• [Aim of the task]: Your task is to copy the lines of the data below from the line holding "ATOM 235 C CA" through the line holding "ATOM 245 C C", inclusive, exactly and with nothing added.

--- Records to process Enclosed Below ---

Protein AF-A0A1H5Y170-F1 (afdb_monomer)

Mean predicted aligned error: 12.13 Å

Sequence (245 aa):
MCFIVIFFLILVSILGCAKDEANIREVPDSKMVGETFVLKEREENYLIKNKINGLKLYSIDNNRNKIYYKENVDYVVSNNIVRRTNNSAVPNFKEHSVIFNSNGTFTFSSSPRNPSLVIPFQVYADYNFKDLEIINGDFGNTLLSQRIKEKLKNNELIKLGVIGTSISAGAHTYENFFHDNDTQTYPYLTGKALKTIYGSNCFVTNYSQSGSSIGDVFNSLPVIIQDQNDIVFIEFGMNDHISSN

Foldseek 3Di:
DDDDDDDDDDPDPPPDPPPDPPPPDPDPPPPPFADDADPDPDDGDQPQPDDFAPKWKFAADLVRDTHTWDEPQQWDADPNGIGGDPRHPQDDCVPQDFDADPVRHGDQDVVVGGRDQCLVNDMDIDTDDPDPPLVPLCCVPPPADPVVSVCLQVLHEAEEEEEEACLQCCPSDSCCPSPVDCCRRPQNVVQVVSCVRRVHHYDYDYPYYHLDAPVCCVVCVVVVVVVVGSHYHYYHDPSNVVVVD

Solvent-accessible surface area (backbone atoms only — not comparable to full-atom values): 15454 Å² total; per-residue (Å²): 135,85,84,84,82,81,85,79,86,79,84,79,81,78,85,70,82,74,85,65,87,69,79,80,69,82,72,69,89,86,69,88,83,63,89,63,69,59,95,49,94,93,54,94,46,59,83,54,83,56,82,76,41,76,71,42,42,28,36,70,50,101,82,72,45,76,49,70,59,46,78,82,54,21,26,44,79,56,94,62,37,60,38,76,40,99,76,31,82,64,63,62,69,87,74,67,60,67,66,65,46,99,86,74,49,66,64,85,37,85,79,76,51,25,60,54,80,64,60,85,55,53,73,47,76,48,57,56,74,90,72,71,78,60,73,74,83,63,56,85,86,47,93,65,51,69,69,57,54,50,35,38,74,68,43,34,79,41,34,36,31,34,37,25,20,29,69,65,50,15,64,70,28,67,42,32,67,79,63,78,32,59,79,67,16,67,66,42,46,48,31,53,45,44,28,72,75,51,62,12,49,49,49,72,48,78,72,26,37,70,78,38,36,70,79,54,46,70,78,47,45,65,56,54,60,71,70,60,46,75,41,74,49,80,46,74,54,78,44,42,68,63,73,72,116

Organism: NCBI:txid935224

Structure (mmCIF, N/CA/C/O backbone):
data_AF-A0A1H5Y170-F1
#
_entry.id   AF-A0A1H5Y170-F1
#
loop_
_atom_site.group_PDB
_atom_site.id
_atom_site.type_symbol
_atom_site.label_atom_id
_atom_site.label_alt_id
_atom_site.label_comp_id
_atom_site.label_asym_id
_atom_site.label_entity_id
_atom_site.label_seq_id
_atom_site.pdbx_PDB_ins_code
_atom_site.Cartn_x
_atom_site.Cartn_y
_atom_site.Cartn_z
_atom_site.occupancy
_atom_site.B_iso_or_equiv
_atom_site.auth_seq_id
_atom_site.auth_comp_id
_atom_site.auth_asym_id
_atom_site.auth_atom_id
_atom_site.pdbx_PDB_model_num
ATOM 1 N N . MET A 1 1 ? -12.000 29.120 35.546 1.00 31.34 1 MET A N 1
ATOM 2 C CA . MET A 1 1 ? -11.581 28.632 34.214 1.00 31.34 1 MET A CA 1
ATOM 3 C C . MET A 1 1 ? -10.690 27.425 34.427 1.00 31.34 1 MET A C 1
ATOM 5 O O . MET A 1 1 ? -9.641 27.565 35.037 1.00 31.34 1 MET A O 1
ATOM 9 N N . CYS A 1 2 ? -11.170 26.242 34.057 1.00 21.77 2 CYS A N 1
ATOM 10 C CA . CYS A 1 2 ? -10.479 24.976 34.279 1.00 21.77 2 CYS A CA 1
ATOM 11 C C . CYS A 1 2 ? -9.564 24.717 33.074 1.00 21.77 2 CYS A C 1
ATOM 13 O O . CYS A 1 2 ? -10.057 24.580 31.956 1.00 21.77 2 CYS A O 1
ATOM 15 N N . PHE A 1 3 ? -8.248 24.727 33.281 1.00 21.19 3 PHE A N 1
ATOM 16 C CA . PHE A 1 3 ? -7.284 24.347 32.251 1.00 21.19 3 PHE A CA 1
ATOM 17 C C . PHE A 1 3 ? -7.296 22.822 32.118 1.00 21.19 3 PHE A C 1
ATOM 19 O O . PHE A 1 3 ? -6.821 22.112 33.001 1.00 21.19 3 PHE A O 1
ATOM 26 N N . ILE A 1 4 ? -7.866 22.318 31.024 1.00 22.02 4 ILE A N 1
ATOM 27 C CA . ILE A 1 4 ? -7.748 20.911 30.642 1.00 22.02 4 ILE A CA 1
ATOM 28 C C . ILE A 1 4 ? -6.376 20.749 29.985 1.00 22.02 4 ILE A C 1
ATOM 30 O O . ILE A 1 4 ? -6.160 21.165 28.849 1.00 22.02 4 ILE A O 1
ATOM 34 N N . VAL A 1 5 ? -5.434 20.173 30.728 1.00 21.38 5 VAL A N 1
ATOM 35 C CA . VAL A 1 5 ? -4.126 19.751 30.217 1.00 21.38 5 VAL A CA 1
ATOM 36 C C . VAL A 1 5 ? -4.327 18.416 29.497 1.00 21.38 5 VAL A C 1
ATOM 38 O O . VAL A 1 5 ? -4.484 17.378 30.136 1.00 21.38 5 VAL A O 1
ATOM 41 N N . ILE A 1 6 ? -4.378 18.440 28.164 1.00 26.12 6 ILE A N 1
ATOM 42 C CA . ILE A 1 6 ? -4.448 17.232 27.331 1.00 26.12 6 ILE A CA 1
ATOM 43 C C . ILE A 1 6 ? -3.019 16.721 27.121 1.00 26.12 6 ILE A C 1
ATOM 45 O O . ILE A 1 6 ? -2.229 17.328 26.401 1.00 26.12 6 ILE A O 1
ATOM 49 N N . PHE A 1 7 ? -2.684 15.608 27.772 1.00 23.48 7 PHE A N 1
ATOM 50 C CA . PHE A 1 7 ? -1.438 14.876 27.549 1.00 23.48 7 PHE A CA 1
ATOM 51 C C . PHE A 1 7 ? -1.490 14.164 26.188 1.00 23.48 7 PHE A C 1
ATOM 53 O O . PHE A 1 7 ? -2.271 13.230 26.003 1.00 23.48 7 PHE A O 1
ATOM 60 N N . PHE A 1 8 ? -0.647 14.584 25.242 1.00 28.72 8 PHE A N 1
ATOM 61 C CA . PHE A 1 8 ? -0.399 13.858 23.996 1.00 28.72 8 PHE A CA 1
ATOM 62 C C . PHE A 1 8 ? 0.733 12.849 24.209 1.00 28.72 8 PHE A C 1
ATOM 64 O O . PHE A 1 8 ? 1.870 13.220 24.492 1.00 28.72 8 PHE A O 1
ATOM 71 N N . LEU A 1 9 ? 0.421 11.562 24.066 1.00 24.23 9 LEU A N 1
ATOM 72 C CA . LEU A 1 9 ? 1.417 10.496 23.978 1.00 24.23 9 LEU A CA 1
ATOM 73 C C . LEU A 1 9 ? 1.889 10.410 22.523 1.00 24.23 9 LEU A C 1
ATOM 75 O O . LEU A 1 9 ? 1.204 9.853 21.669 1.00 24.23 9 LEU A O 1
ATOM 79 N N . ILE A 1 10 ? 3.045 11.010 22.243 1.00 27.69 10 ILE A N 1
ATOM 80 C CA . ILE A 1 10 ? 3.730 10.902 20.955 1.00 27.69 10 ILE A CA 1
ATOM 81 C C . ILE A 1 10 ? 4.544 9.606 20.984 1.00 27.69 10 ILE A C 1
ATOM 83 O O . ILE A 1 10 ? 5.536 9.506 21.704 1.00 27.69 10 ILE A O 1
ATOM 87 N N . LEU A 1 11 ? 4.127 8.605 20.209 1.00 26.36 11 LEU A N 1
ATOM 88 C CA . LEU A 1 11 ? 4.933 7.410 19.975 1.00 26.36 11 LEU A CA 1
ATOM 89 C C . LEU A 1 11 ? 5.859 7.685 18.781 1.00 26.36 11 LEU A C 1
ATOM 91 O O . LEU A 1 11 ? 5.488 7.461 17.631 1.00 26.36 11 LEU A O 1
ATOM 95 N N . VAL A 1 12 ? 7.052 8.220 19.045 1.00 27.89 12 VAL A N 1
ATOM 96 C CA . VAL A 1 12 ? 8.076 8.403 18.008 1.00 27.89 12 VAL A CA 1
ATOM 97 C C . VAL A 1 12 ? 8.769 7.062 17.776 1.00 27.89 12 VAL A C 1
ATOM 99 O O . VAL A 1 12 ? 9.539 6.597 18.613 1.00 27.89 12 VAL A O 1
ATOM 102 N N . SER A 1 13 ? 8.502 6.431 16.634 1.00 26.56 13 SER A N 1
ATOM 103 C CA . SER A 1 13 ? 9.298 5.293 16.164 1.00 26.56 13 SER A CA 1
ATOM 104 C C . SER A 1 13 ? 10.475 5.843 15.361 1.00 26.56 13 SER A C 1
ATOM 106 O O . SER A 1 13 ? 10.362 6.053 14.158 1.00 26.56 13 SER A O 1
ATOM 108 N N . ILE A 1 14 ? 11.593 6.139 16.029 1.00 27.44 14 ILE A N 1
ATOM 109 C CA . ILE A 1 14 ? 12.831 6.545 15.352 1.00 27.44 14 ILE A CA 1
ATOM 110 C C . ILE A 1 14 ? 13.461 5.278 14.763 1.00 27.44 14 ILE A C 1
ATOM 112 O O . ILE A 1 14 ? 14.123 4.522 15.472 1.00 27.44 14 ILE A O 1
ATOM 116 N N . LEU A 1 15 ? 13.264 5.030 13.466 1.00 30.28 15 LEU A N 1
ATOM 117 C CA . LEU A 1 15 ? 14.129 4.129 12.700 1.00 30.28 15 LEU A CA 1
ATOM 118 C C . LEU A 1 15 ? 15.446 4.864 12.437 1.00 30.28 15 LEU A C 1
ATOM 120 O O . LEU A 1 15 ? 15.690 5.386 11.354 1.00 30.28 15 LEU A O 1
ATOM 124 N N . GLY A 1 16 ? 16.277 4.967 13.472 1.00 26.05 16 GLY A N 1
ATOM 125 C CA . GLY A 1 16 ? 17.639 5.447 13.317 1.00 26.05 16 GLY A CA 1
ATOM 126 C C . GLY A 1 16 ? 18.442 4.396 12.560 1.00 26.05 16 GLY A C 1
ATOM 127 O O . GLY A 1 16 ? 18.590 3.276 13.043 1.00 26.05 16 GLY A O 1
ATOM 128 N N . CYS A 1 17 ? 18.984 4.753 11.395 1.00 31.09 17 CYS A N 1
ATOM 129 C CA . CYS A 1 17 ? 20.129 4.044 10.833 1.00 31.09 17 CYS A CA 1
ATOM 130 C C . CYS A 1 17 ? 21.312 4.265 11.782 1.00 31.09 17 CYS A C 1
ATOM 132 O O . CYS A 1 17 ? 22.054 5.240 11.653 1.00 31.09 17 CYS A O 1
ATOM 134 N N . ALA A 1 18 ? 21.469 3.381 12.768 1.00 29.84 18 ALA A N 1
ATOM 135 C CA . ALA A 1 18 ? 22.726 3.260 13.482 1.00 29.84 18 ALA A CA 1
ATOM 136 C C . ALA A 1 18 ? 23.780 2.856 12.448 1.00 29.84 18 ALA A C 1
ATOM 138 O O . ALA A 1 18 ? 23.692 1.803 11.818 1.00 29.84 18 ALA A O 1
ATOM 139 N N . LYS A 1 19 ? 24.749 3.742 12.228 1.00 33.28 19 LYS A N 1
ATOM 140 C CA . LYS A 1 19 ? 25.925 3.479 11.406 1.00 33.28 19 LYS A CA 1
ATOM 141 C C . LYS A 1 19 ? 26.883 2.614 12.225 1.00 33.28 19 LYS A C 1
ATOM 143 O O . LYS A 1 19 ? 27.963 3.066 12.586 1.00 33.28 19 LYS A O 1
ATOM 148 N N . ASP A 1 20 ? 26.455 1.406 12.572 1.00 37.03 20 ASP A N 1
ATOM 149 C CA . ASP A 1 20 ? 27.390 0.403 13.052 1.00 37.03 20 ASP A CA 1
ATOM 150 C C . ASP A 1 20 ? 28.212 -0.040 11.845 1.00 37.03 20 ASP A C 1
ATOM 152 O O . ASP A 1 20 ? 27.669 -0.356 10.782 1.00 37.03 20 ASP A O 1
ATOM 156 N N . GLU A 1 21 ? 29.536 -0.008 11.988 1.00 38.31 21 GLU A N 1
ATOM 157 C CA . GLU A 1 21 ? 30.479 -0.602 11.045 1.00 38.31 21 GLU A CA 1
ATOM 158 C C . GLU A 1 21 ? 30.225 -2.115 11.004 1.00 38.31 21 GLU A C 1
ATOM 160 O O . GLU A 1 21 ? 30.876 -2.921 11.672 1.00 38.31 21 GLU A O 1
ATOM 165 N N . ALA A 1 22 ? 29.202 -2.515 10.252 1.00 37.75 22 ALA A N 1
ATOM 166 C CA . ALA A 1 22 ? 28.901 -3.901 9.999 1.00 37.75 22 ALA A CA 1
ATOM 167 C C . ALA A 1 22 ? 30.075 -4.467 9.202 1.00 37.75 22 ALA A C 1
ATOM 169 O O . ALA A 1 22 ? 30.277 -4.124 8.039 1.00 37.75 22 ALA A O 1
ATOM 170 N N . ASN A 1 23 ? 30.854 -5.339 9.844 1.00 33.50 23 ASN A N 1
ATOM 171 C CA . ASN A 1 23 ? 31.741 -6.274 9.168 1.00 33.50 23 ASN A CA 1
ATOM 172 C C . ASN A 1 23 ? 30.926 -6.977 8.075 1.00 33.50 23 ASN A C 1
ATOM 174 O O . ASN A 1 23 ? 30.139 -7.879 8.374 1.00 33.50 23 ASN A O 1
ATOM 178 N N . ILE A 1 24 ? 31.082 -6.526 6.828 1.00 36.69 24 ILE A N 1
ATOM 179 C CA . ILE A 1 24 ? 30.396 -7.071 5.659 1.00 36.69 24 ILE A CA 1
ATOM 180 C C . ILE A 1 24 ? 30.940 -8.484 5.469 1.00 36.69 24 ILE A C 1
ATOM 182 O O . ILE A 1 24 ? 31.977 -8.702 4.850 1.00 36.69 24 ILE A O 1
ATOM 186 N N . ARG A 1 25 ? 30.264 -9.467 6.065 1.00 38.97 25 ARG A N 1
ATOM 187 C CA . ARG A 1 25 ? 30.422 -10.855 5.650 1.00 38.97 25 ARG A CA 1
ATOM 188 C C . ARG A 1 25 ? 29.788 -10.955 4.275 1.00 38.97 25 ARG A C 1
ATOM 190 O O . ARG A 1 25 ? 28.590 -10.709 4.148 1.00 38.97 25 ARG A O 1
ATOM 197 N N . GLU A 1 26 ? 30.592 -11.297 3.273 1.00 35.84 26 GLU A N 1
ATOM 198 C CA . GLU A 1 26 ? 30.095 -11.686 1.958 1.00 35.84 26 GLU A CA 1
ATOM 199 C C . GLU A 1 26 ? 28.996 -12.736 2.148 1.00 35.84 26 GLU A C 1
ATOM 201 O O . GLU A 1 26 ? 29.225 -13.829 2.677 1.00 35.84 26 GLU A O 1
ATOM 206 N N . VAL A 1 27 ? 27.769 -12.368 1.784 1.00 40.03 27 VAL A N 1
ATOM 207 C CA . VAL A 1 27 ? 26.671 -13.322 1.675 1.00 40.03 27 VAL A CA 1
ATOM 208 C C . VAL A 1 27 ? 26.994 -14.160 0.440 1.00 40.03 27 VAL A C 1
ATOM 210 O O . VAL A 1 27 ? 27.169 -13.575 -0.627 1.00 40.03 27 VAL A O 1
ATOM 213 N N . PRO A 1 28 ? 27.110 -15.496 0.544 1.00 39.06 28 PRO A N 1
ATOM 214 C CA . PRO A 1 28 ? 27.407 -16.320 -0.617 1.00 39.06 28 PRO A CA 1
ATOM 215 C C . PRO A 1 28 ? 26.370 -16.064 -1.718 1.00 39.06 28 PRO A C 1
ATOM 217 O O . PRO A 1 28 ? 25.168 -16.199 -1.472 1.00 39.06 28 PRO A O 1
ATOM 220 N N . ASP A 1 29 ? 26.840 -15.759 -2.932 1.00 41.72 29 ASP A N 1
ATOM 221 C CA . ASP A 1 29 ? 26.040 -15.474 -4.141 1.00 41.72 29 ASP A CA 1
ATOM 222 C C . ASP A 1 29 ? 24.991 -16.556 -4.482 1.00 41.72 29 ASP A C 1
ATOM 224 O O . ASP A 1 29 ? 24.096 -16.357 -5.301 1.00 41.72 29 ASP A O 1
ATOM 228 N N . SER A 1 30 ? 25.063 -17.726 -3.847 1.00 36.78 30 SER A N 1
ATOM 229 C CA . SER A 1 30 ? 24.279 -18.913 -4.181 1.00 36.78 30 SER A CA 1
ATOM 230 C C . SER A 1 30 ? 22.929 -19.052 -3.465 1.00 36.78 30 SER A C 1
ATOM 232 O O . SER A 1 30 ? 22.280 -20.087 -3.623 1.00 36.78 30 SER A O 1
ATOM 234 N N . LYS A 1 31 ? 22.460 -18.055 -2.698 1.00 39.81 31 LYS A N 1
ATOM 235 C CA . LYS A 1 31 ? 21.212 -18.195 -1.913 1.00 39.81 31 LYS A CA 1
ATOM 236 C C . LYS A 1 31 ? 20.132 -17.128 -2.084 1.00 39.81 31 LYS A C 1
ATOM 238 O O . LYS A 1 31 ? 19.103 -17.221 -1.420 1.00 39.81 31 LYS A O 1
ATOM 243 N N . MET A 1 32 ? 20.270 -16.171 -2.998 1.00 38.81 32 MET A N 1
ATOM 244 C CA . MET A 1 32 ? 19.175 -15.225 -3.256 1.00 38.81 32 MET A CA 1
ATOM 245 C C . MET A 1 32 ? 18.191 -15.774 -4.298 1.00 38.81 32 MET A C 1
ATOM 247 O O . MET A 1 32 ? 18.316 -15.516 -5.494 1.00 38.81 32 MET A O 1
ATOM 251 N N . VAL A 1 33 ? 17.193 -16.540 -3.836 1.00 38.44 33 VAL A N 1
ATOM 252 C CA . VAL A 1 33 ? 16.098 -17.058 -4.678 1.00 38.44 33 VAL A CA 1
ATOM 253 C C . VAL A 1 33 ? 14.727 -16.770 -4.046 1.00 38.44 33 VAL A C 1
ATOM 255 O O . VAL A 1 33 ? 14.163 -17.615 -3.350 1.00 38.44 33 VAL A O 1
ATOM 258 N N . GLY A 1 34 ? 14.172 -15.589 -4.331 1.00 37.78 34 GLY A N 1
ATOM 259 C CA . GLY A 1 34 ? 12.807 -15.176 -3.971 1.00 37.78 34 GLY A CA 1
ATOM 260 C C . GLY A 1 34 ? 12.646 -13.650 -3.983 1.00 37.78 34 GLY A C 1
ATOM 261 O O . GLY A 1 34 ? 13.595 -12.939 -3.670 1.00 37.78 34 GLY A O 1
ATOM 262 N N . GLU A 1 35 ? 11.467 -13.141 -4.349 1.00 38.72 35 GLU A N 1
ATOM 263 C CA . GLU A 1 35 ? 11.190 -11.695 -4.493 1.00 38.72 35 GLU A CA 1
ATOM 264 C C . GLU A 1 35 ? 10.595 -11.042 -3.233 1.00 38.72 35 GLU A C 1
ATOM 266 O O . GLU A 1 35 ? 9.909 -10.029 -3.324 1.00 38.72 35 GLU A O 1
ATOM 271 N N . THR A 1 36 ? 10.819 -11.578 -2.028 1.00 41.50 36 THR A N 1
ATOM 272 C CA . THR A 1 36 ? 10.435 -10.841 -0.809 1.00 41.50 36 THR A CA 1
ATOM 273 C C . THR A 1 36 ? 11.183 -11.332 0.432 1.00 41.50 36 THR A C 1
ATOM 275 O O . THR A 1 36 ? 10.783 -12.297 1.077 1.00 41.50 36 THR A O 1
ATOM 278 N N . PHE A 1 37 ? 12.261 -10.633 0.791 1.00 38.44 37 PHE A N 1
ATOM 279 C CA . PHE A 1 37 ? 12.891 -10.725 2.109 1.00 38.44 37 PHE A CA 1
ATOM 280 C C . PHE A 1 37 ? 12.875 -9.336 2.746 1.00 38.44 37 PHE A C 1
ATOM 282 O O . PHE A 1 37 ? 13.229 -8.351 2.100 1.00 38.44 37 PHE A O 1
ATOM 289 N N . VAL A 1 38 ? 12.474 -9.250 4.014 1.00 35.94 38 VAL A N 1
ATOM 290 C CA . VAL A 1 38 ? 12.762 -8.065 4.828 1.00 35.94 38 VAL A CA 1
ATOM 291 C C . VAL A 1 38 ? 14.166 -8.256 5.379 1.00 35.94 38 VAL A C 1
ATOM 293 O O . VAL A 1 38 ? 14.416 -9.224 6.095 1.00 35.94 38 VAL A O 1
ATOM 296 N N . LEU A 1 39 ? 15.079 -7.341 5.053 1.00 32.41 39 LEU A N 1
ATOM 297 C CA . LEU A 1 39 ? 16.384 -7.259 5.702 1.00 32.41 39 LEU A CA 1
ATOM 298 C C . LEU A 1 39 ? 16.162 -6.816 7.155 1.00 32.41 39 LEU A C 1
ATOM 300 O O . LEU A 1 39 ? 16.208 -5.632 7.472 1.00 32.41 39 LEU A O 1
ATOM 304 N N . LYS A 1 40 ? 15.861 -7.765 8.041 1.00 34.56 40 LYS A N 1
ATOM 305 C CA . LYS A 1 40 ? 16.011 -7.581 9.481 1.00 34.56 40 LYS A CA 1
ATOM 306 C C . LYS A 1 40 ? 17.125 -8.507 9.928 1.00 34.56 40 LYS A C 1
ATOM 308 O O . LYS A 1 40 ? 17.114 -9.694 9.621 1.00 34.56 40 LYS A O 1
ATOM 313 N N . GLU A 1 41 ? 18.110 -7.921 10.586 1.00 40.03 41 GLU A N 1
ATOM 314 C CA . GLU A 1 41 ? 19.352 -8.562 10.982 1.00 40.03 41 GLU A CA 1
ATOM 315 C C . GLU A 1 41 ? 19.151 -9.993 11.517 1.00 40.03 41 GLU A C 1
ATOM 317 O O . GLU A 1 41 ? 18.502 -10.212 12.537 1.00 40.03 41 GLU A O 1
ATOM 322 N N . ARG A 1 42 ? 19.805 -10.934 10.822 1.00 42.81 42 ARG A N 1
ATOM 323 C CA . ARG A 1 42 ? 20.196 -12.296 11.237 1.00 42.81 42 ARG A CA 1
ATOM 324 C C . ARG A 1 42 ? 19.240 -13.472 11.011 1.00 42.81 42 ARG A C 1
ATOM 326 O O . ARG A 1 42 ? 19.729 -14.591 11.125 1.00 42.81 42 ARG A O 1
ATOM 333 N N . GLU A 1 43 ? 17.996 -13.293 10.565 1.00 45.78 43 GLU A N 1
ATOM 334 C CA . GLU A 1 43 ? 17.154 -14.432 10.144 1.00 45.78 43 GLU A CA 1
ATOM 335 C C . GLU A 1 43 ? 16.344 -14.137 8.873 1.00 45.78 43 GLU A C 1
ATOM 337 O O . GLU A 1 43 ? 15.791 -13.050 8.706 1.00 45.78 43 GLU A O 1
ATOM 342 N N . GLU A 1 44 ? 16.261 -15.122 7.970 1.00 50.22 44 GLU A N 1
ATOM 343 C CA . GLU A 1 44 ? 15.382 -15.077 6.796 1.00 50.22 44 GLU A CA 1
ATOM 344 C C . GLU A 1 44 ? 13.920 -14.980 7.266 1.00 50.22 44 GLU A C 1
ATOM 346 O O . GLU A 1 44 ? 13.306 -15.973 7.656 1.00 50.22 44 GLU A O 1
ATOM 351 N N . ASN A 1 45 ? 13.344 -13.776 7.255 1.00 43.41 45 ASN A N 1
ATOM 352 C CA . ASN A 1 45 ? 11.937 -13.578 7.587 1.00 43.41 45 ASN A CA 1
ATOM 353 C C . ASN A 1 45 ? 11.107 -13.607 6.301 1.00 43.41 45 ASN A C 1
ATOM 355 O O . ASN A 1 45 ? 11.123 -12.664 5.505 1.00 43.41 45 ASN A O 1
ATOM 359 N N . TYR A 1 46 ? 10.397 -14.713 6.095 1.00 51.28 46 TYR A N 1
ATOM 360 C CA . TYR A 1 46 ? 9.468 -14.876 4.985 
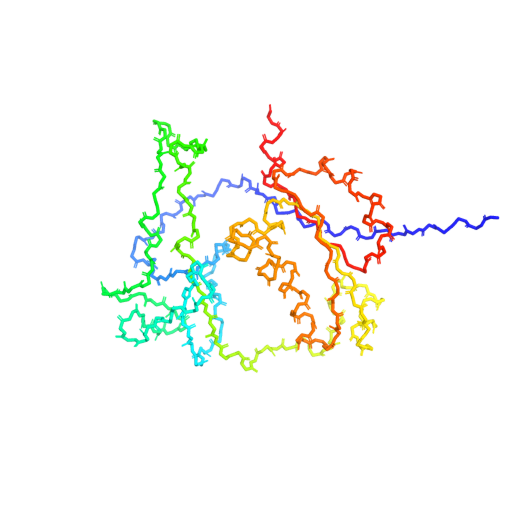1.00 51.28 46 TYR A CA 1
ATOM 361 C C . TYR A 1 46 ? 8.226 -14.017 5.236 1.00 51.28 46 TYR A C 1
ATOM 363 O O . TYR A 1 46 ? 7.537 -14.175 6.246 1.00 51.28 46 TYR A O 1
ATOM 371 N N . LEU A 1 47 ? 7.912 -13.116 4.302 1.00 51.84 47 LEU A N 1
ATOM 372 C CA . LEU A 1 47 ? 6.724 -12.259 4.406 1.00 51.84 47 LEU A CA 1
ATOM 373 C C . LEU A 1 47 ? 5.415 -13.057 4.397 1.00 51.84 47 LEU A C 1
ATOM 375 O O . LEU A 1 47 ? 4.411 -12.597 4.938 1.00 51.84 47 LEU A O 1
ATOM 379 N N . ILE A 1 48 ? 5.444 -14.278 3.858 1.00 57.91 48 ILE A N 1
ATOM 380 C CA . ILE A 1 48 ? 4.321 -15.206 3.883 1.00 57.91 48 ILE A CA 1
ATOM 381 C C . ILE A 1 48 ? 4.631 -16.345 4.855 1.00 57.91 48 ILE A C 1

--- End of Enclosed Records to process ---

• [Response box]:
ATOM 235 C CA . LYS A 1 31 ? 21.212 -18.195 -1.913 1.00 39.81 31 LYS A CA 1
ATOM 236 C C . LYS A 1 31 ? 20.132 -17.128 -2.084 1.00 39.81 31 LYS A C 1
ATOM 238 O O . LYS A 1 31 ? 19.103 -17.221 -1.420 1.00 39.81 31 LYS A O 1
ATOM 243 N N . MET A 1 32 ? 20.270 -16.171 -2.998 1.00 38.81 32 MET A N 1
ATOM 244 C CA . MET A 1 32 ? 19.175 -15.225 -3.256 1.00 38.81 32 MET A CA 1
ATOM 245 C C . MET A 1 32 ? 18.191 -15.774 -4.298 1.00 38.81 32 MET A C 1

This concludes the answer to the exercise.